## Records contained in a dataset
□ □ □ □ □ □ □
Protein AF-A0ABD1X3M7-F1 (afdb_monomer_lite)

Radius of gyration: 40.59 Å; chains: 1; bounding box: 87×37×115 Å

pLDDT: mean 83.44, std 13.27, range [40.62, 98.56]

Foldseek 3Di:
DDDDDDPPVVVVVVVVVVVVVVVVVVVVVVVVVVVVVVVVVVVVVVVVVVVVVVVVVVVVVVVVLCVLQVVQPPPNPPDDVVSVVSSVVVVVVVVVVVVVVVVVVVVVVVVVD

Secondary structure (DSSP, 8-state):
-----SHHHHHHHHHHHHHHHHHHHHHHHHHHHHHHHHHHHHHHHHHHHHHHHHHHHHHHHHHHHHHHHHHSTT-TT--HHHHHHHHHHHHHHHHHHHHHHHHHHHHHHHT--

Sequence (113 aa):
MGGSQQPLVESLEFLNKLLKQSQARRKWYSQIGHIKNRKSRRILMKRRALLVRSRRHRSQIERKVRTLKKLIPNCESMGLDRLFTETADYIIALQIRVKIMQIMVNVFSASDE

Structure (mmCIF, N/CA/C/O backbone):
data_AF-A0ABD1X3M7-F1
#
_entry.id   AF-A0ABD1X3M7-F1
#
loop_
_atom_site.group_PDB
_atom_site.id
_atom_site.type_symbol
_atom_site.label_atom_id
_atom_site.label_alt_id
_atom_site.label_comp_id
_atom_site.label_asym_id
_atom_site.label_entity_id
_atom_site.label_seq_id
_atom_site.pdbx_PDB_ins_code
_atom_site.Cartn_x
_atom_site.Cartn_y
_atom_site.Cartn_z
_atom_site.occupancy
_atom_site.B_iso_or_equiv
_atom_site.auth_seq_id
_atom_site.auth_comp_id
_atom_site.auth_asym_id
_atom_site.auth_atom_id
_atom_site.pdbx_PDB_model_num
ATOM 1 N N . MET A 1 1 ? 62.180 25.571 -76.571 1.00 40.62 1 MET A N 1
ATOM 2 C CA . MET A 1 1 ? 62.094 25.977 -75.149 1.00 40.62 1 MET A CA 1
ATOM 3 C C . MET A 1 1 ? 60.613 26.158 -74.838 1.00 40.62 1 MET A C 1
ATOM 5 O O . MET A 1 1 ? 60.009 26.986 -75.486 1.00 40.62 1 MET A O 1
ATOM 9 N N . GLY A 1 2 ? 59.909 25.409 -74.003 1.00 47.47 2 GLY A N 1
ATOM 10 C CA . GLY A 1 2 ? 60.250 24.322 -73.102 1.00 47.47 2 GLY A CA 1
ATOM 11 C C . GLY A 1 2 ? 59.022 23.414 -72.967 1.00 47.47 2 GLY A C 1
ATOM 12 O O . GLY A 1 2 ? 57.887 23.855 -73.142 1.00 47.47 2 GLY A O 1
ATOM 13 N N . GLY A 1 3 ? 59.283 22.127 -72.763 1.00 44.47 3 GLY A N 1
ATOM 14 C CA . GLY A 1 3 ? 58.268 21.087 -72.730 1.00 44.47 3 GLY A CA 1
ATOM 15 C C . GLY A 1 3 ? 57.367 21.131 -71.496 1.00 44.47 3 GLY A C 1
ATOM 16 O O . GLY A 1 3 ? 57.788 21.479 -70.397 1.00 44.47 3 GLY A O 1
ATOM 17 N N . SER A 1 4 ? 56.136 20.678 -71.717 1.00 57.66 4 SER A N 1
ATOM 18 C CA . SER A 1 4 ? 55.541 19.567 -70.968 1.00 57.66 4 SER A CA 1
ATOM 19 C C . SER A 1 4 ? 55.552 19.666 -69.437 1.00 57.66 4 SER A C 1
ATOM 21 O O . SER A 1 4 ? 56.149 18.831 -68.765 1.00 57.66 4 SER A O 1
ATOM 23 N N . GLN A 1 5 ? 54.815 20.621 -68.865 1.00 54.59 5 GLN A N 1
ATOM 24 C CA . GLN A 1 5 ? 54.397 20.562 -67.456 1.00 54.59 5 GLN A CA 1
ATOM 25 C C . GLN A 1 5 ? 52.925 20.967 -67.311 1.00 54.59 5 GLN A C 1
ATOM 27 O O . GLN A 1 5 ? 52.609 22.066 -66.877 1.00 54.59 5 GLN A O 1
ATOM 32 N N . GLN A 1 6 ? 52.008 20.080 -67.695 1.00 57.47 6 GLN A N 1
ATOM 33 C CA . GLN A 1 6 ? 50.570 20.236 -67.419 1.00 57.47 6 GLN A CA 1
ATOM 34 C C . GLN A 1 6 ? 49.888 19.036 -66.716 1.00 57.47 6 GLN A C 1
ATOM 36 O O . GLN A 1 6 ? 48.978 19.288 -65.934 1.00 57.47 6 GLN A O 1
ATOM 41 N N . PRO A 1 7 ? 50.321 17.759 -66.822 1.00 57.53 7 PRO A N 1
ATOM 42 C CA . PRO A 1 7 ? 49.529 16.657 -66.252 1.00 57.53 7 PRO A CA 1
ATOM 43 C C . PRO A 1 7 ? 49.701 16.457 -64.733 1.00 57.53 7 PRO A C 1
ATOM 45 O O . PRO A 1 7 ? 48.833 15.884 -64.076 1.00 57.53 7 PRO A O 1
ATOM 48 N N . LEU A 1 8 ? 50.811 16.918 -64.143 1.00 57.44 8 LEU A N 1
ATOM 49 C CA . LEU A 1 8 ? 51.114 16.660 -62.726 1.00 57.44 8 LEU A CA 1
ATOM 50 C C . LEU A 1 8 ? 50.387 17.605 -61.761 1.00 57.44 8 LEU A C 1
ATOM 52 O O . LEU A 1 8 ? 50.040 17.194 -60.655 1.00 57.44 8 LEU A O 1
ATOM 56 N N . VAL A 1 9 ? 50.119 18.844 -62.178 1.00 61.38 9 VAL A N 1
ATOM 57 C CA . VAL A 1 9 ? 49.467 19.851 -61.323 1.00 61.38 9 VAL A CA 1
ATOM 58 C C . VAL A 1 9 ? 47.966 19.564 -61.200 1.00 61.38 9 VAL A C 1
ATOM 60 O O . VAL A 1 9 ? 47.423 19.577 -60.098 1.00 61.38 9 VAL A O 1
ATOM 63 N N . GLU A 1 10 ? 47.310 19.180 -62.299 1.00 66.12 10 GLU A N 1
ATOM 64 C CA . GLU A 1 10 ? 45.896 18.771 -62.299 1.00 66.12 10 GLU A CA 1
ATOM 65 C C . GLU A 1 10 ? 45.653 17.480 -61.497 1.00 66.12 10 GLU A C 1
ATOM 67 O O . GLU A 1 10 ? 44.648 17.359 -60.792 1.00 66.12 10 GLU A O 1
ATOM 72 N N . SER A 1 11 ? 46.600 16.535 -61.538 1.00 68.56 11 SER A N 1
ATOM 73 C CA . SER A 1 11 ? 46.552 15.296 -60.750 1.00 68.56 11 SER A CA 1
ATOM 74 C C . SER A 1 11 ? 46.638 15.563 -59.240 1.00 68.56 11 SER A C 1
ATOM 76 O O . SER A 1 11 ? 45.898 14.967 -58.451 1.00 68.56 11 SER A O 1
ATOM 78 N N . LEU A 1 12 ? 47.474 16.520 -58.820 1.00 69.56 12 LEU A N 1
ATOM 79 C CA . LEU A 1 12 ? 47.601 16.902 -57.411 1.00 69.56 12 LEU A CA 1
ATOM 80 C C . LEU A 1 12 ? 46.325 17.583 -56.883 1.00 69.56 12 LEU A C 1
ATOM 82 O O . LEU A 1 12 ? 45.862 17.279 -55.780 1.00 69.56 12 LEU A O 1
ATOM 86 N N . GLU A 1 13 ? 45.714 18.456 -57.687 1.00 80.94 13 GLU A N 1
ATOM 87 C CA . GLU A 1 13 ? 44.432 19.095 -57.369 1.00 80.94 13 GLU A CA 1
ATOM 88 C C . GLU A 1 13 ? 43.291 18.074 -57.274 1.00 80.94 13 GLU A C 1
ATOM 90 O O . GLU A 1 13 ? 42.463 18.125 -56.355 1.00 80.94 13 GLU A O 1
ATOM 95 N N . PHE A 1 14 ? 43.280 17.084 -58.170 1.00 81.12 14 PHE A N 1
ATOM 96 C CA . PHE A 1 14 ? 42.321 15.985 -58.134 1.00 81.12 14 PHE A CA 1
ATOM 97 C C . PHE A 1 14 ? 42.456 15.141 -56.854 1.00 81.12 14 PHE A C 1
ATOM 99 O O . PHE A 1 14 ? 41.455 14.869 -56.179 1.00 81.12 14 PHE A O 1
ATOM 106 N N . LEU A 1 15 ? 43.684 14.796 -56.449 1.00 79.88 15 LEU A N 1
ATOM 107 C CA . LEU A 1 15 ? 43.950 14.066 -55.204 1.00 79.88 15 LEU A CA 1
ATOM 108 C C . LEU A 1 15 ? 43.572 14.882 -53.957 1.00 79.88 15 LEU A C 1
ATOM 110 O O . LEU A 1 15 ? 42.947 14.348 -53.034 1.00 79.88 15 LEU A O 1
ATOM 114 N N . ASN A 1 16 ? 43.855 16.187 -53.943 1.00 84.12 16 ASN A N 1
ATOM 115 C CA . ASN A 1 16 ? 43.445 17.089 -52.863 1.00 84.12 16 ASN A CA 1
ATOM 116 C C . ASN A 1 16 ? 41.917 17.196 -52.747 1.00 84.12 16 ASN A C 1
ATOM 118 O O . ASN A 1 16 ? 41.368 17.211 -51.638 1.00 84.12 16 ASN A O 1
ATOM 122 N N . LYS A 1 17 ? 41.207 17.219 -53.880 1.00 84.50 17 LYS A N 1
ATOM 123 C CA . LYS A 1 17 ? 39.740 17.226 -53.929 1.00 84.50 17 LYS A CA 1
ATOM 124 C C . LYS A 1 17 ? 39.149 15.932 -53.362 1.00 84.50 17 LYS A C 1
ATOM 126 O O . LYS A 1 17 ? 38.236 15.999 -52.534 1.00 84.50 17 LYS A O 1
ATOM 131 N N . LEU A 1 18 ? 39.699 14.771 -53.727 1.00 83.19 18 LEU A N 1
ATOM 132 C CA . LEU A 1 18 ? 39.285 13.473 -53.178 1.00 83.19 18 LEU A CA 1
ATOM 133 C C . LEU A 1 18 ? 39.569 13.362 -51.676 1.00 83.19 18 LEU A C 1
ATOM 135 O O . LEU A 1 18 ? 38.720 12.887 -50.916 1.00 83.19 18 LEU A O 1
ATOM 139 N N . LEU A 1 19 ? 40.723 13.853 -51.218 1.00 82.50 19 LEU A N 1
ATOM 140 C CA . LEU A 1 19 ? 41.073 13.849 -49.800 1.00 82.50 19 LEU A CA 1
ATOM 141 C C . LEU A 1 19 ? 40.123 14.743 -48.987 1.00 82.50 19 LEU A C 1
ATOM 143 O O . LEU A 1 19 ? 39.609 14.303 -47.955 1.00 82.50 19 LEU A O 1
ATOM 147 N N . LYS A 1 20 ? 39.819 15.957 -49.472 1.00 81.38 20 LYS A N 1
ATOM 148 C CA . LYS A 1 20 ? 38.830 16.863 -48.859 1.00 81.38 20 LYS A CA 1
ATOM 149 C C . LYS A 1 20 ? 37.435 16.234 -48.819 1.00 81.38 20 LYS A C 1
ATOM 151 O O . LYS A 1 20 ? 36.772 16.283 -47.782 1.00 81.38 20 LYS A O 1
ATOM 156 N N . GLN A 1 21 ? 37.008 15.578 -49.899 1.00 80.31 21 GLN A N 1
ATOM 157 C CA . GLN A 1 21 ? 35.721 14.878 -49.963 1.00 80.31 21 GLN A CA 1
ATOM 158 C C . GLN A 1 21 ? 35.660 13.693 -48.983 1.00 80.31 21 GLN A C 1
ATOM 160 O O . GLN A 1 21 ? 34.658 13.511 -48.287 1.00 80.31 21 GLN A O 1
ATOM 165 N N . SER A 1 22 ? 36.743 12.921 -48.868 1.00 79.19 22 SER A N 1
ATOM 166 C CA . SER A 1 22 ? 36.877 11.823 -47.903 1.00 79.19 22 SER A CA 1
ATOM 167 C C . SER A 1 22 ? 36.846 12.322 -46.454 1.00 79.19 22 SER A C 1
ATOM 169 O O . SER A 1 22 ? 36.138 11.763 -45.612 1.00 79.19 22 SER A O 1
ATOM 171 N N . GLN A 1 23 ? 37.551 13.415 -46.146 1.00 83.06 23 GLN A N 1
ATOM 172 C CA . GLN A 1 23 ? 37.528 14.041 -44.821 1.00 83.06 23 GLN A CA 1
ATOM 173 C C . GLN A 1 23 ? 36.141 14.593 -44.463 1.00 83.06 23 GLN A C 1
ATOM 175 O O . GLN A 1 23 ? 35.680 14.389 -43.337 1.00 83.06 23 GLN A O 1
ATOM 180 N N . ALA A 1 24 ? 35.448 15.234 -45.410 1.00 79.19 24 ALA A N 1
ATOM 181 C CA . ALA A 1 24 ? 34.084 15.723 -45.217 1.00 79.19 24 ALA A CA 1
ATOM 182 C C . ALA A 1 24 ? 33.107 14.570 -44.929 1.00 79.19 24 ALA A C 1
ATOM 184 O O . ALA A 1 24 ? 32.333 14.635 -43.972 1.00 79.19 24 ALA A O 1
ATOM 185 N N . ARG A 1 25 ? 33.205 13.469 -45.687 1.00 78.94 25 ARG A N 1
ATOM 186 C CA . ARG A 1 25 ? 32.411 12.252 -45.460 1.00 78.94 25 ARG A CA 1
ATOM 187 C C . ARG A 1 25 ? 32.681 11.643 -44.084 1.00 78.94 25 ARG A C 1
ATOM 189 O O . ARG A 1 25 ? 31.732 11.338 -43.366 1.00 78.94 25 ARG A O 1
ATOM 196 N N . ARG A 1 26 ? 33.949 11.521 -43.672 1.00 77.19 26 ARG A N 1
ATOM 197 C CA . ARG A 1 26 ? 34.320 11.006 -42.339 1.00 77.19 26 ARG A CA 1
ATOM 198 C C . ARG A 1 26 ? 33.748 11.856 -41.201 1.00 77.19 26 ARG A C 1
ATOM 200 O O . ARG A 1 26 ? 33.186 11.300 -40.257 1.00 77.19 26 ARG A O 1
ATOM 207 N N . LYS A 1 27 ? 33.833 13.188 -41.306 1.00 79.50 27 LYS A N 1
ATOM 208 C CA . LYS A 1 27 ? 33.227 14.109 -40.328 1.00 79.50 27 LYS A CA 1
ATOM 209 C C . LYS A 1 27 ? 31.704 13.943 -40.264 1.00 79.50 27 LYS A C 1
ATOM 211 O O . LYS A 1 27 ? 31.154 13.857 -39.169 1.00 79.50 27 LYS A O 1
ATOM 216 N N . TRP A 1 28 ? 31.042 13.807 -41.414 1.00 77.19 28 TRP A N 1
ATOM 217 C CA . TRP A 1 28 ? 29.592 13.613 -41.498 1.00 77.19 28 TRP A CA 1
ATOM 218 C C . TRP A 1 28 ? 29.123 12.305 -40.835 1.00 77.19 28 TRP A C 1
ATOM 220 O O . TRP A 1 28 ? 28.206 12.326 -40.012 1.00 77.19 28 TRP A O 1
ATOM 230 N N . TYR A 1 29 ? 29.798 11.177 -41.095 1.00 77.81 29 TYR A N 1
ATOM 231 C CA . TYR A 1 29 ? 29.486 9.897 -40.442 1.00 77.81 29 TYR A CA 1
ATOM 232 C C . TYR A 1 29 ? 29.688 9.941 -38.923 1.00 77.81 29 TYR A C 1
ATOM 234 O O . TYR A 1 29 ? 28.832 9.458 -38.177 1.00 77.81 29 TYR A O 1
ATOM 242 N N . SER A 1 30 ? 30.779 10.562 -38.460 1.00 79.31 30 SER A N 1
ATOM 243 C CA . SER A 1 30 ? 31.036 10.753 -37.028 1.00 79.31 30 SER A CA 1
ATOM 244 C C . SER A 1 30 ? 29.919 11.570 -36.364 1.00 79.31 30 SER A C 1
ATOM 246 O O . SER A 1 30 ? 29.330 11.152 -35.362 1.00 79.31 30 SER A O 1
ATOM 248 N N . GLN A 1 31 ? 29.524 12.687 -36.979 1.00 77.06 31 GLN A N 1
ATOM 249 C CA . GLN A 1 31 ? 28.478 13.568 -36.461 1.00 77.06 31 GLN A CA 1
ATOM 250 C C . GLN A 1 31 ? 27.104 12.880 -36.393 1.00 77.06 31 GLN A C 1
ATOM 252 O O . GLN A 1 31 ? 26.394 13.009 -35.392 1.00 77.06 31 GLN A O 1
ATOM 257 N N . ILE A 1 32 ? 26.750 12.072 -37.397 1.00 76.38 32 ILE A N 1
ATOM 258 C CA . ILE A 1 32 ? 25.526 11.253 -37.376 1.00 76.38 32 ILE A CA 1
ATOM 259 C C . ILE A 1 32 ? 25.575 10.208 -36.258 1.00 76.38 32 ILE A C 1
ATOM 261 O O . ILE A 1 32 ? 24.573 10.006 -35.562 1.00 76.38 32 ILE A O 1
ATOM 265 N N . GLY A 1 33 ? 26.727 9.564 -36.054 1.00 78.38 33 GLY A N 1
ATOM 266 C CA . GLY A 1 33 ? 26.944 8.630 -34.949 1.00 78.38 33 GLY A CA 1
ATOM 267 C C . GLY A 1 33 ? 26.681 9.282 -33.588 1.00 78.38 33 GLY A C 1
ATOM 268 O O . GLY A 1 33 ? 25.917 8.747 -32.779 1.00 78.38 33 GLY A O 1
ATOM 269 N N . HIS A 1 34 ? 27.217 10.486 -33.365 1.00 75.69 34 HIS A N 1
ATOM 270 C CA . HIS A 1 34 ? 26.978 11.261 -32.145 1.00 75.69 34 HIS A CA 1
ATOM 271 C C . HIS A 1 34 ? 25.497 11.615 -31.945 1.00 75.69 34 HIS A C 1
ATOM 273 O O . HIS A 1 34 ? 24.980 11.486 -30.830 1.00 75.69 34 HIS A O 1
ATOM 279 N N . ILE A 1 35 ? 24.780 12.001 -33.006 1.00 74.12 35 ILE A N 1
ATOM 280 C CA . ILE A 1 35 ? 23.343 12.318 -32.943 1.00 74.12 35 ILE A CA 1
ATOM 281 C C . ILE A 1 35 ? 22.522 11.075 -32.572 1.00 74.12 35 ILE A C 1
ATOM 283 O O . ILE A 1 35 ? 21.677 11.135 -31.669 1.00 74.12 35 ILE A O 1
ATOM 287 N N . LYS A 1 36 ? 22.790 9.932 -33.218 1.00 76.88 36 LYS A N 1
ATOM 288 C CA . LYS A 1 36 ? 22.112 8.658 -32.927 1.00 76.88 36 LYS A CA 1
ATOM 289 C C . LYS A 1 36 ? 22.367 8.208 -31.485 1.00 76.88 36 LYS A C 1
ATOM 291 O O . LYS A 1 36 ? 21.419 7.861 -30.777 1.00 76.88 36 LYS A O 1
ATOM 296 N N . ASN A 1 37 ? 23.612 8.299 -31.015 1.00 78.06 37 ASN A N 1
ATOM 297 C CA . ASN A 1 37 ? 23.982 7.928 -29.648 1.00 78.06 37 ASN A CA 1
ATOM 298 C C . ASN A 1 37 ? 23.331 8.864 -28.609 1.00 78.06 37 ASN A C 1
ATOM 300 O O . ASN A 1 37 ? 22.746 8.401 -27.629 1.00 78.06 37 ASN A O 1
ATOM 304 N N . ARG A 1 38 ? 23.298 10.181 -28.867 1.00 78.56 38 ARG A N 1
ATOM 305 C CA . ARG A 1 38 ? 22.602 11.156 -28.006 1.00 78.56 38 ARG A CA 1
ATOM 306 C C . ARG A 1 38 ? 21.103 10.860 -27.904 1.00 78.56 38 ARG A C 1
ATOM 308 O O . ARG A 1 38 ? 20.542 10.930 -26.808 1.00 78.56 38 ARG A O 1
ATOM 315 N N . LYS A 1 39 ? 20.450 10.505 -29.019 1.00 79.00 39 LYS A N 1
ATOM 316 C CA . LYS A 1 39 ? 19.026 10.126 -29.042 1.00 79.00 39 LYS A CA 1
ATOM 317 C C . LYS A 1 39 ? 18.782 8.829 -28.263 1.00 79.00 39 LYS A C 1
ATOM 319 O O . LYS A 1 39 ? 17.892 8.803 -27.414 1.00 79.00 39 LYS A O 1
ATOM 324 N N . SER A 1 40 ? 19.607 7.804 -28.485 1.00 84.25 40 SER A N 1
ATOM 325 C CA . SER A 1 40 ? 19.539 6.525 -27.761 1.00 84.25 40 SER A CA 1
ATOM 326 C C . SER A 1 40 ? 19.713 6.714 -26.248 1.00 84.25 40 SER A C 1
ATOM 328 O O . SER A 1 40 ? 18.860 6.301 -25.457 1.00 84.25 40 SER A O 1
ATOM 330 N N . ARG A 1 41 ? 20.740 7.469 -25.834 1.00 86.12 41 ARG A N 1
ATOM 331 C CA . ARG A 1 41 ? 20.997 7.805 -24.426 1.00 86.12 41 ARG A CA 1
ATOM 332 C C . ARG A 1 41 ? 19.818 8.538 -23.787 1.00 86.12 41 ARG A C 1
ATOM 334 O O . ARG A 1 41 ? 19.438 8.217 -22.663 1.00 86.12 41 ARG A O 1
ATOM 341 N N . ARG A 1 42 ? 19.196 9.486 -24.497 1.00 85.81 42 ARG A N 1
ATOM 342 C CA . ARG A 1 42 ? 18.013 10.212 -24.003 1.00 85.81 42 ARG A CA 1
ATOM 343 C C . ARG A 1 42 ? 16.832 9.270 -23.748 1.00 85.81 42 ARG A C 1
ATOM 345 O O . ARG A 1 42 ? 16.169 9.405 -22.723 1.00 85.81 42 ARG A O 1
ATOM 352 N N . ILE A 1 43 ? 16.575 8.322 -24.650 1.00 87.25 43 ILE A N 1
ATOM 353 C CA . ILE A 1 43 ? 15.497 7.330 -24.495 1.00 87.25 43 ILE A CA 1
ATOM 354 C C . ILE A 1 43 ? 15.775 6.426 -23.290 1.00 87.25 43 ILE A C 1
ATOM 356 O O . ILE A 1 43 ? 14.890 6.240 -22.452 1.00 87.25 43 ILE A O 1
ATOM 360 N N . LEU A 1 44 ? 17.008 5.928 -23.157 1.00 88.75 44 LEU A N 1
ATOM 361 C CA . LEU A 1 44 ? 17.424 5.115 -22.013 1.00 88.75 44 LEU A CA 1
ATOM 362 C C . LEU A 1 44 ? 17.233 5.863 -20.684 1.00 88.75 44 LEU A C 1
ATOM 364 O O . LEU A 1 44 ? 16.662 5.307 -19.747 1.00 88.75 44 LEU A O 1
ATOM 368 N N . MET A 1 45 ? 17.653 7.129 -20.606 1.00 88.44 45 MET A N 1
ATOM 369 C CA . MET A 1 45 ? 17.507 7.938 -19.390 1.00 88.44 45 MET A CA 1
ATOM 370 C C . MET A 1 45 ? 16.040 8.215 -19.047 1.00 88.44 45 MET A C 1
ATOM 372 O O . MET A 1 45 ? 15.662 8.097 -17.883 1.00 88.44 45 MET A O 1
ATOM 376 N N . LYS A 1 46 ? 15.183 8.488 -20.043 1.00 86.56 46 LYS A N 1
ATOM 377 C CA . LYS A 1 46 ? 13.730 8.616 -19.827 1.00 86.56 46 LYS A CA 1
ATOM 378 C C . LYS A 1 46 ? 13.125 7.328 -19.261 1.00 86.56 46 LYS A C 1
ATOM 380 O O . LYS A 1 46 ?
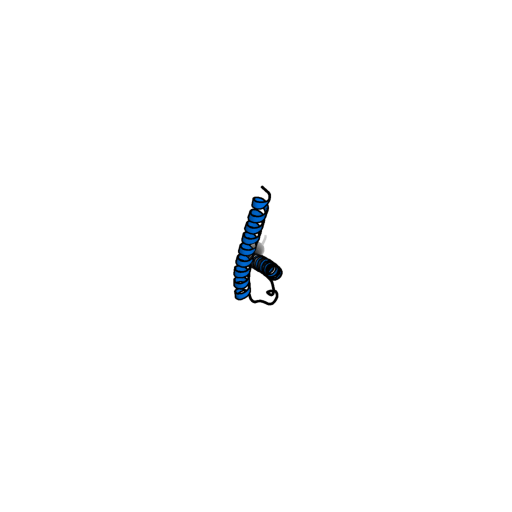 12.390 7.383 -18.278 1.00 86.56 46 LYS A O 1
ATOM 385 N N . ARG A 1 47 ? 13.469 6.167 -19.831 1.00 83.19 47 ARG A N 1
ATOM 386 C CA . ARG A 1 47 ? 13.009 4.859 -19.327 1.00 83.19 47 ARG A CA 1
ATOM 387 C C . ARG A 1 47 ? 13.475 4.612 -17.890 1.00 83.19 47 ARG A C 1
ATOM 389 O O . ARG A 1 47 ? 12.669 4.222 -17.049 1.00 83.19 47 ARG A O 1
ATOM 396 N N . ARG A 1 48 ? 14.742 4.908 -17.577 1.00 82.62 48 ARG A N 1
ATOM 397 C CA . ARG A 1 48 ? 15.281 4.805 -16.209 1.00 82.62 48 ARG A CA 1
ATOM 398 C C . ARG A 1 48 ? 14.538 5.711 -15.226 1.00 82.62 48 ARG A C 1
ATOM 400 O O . ARG A 1 48 ? 14.162 5.241 -14.157 1.00 82.62 48 ARG A O 1
ATOM 407 N N . ALA A 1 49 ? 14.268 6.965 -15.588 1.00 80.75 49 ALA A N 1
ATOM 408 C CA . ALA A 1 49 ? 13.539 7.899 -14.728 1.00 80.75 49 ALA A CA 1
ATOM 409 C C . ALA A 1 49 ? 12.121 7.401 -14.388 1.00 80.75 49 ALA A C 1
ATOM 411 O O . ALA A 1 49 ? 11.698 7.478 -13.233 1.00 80.75 49 ALA A O 1
ATOM 412 N N . LEU A 1 50 ? 11.408 6.824 -15.363 1.00 79.12 50 LEU A N 1
ATOM 413 C CA . LEU A 1 50 ? 10.087 6.228 -15.136 1.00 79.12 50 LEU A CA 1
ATOM 414 C C . LEU A 1 50 ? 10.146 5.030 -14.176 1.00 79.12 50 LEU A C 1
ATOM 416 O O . LEU A 1 50 ? 9.326 4.941 -13.261 1.00 79.12 50 LEU A O 1
ATOM 420 N N . LEU A 1 51 ? 11.141 4.151 -14.331 1.00 76.19 51 LEU A N 1
ATOM 421 C CA . LEU A 1 51 ? 11.342 3.009 -13.431 1.00 76.19 51 LEU A CA 1
ATOM 422 C C . LEU A 1 51 ? 11.678 3.454 -12.003 1.00 76.19 51 LEU A C 1
ATOM 424 O O . LEU A 1 51 ? 11.112 2.925 -11.048 1.00 76.19 51 LEU A O 1
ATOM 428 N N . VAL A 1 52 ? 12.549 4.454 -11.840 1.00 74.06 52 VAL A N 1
□ □ □ □ □ □ □
## WORK REQUEST
For this exercise, output exactly the lines above from the line with "ATOM 19 C C" to the line with "ATOM 27 O O", counting both, and leave out the rest.

## PROBLEM SOLUTION
ATOM 19 C C . SER A 1 4 ? 55.552 19.666 -69.437 1.00 57.66 4 SER A C 1
ATOM 21 O O . SER A 1 4 ? 56.149 18.831 -68.765 1.00 57.66 4 SER A O 1
ATOM 23 N N . GLN A 1 5 ? 54.815 20.621 -68.865 1.00 54.59 5 GLN A N 1
ATOM 24 C CA . GLN A 1 5 ? 54.397 20.562 -67.456 1.00 54.59 5 GLN A CA 1
ATOM 25 C C . GLN A 1 5 ? 52.925 20.967 -67.311 1.00 54.59 5 GLN A C 1
ATOM 27 O O . GLN A 1 5 ? 52.609 22.066 -66.877 1.00 54.59 5 GLN A O 1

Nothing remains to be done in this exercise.